The village was visited during the westward journey by Lewis and Clark, and again on their eastward return journey, though by the time of the second visit, the village was at a site about 300 yd downstream from the site visited the previous fall. Lewis and Clark estimated that there were about 600 people living at the site during the first visit (October 1805), and around 1,000 during the second visit (April 1806). Clark noted in his journals that there were about 20 wooden houses at the site, near a man-made earthen mound called Wakemup (or Wakamup) Mound.

By the time of the July 1841 visit by the United States Exploring Expedition, United States Navy Lieutenant Charles Wilkes described the village as having forty lodges, and 400 inhabitants.

In 1854, the village was struck by an epidemic of smallpox, which killed 257 residents.

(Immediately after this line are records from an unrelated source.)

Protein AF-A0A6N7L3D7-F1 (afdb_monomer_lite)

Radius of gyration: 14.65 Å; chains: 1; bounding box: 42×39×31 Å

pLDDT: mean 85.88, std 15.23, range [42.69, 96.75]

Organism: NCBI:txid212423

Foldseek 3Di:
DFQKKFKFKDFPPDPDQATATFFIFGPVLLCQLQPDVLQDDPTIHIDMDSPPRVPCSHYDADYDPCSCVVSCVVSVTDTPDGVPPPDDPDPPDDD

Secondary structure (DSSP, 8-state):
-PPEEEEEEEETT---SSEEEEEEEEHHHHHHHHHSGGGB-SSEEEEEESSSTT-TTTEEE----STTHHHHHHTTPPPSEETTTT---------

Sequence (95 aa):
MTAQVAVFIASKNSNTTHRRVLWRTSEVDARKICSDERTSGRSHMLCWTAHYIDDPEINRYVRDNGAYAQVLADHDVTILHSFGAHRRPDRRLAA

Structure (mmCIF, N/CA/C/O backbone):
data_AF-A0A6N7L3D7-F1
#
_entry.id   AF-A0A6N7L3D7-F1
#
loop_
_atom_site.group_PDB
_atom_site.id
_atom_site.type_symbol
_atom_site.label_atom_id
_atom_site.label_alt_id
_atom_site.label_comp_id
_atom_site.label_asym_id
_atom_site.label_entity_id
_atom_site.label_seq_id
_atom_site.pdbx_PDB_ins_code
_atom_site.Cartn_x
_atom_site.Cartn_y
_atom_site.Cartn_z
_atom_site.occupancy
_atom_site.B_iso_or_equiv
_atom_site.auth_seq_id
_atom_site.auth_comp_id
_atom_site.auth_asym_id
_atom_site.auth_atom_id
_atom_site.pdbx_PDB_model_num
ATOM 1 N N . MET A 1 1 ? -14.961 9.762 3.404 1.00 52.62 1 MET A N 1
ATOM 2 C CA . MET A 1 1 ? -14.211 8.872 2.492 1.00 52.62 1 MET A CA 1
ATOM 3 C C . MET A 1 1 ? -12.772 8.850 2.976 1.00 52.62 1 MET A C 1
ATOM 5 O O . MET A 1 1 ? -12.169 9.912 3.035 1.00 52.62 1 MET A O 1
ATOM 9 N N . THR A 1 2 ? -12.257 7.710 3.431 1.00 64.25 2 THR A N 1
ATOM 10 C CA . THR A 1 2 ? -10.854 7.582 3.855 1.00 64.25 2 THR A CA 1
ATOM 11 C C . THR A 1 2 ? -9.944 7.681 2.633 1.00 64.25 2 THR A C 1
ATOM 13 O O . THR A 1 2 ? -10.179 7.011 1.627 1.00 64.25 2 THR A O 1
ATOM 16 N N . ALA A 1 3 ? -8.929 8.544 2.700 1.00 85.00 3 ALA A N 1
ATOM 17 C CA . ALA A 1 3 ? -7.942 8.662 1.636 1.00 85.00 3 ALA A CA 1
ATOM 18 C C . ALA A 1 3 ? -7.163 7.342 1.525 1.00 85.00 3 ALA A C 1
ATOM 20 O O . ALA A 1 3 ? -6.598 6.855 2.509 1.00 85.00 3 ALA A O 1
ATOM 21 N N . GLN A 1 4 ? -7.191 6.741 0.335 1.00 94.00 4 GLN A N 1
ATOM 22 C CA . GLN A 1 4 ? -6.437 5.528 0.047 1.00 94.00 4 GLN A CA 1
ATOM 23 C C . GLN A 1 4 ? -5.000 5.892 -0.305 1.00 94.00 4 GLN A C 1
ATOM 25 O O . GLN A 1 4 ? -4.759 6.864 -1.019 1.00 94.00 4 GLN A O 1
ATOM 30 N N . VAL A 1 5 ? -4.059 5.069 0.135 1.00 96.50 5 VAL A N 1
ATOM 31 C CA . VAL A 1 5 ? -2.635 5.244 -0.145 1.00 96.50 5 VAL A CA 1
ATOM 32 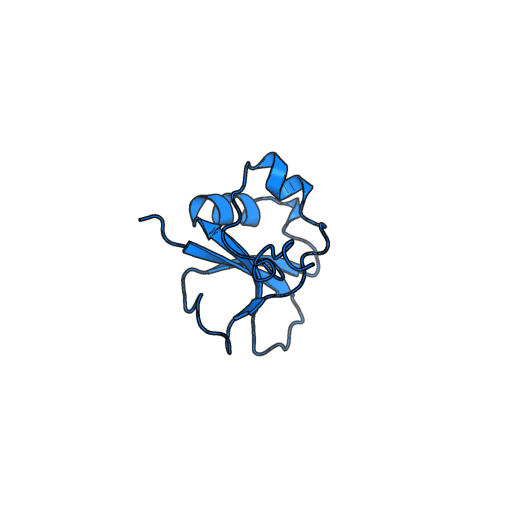C C . VAL A 1 5 ? -2.027 3.938 -0.634 1.00 96.50 5 VAL A C 1
ATOM 34 O O . VAL A 1 5 ? -2.520 2.852 -0.318 1.00 96.50 5 VAL A O 1
ATOM 37 N N . ALA A 1 6 ? -0.957 4.042 -1.416 1.00 96.44 6 ALA A N 1
ATOM 38 C CA . ALA A 1 6 ? -0.178 2.900 -1.874 1.00 96.44 6 ALA A CA 1
ATOM 39 C C . ALA A 1 6 ? 1.043 2.708 -0.971 1.00 96.44 6 ALA A C 1
ATOM 41 O O . ALA A 1 6 ? 1.814 3.648 -0.780 1.00 96.44 6 ALA A O 1
ATOM 42 N N . VAL A 1 7 ? 1.228 1.494 -0.455 1.00 96.75 7 VAL A N 1
ATOM 43 C CA . VAL A 1 7 ? 2.407 1.072 0.310 1.00 96.75 7 VAL A CA 1
ATOM 44 C C . VAL A 1 7 ? 3.348 0.321 -0.622 1.00 96.75 7 VAL A C 1
ATOM 46 O O . VAL A 1 7 ? 2.954 -0.638 -1.291 1.00 96.75 7 VAL A O 1
ATOM 49 N N . PHE A 1 8 ? 4.600 0.757 -0.680 1.00 95.44 8 PHE A N 1
ATOM 50 C CA . PHE A 1 8 ? 5.590 0.252 -1.619 1.00 95.44 8 PHE A CA 1
ATOM 51 C C . PHE A 1 8 ? 6.953 0.048 -0.969 1.00 95.44 8 PHE A C 1
ATOM 53 O O . PHE A 1 8 ? 7.289 0.647 0.052 1.00 95.44 8 PHE A O 1
ATOM 60 N N . ILE A 1 9 ? 7.755 -0.797 -1.609 1.00 94.62 9 ILE A N 1
ATOM 61 C CA . ILE A 1 9 ? 9.125 -1.075 -1.191 1.00 94.62 9 ILE A CA 1
ATOM 62 C C . ILE A 1 9 ? 10.041 0.023 -1.738 1.00 94.62 9 ILE A C 1
ATOM 64 O O . ILE A 1 9 ? 10.233 0.136 -2.952 1.00 94.62 9 ILE A O 1
ATOM 68 N N . ALA A 1 10 ? 10.659 0.790 -0.843 1.00 91.88 10 ALA A N 1
ATOM 69 C CA . ALA A 1 10 ? 11.754 1.699 -1.152 1.00 91.88 10 ALA A CA 1
ATOM 70 C C . ALA A 1 10 ? 13.086 0.997 -0.849 1.00 91.88 10 ALA A C 1
ATOM 72 O O . ALA A 1 10 ? 13.345 0.601 0.282 1.00 91.88 10 ALA A O 1
ATOM 73 N N . SER A 1 11 ? 13.939 0.792 -1.855 1.00 88.00 11 SER A N 1
ATOM 74 C CA . SER A 1 11 ? 15.247 0.129 -1.689 1.00 88.00 11 SER A CA 1
ATOM 75 C C . SER A 1 11 ? 16.390 1.071 -2.046 1.00 88.00 11 SER A C 1
ATOM 77 O O . SER A 1 11 ? 16.292 1.793 -3.036 1.00 88.00 11 SER A O 1
ATOM 79 N N . LYS A 1 12 ? 17.495 1.018 -1.289 1.00 78.44 12 LYS A N 1
ATOM 80 C CA . LYS A 1 12 ? 18.636 1.950 -1.418 1.00 78.44 12 LYS A CA 1
ATOM 81 C C . LYS A 1 12 ? 19.310 1.954 -2.796 1.00 78.44 12 LYS A C 1
ATOM 83 O O . LYS A 1 12 ? 19.845 2.977 -3.194 1.00 78.44 12 LYS A O 1
ATOM 88 N N . ASN A 1 13 ? 19.239 0.842 -3.528 1.00 76.31 13 ASN A N 1
ATOM 89 C CA . ASN A 1 13 ? 19.855 0.681 -4.852 1.00 76.31 13 ASN A CA 1
ATOM 90 C C . ASN A 1 13 ? 18.813 0.443 -5.956 1.00 76.31 13 ASN A C 1
ATOM 92 O O . ASN A 1 13 ? 19.097 -0.203 -6.963 1.00 76.31 13 ASN A O 1
ATOM 96 N N . SER A 1 14 ? 17.571 0.886 -5.747 1.00 68.56 14 SER A N 1
ATOM 97 C CA . SER A 1 14 ? 16.533 0.727 -6.762 1.00 68.56 14 SER A CA 1
ATOM 98 C C . SER A 1 14 ? 16.746 1.738 -7.889 1.00 68.56 14 SER A C 1
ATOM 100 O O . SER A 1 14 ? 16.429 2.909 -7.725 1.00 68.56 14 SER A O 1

Survivors of the epidemic blamed a "medicine-man" for failure to cure the disease, and killed him by putting him on a horse with a noose around his neck.

Around 1860, residents of Wishram began moving to the Yakama Indian Reservation, under treaties signed in 1855, but Indians continued to be allowed to use the site for fishing. Until 1957, the village located at the site was referred to as Spearfish, which was flooded by the creation of The Dalles Dam.

===Wakemap Mound===
Wakemap Mound is a mound at the site that measures roughly 350 ft long, by 270 ft wide, and 20 ft deep. The site is now surrounded by water caused by the construction of The Dalles Dam.

==Sources==
- Boyd, Robert (1996). People of the Dalles: The Indians of Wascopam Mission, University of Nebraska Press.
- Oregon Archaeological Society (1959). Wakemap Mound, Binford and Mort.
- Ruby, Robert H.; Brown, John Arthur. A Guide to the Indian Tribes of the Pacific Northwest, University of Oklahoma Press.
- Samson, Karl (2008). Frommer's Washington State, Frommer's.
- Spranger, Michael S. (1996). Columbia Gorge: A Unique American Treasure, DIANE Publishing.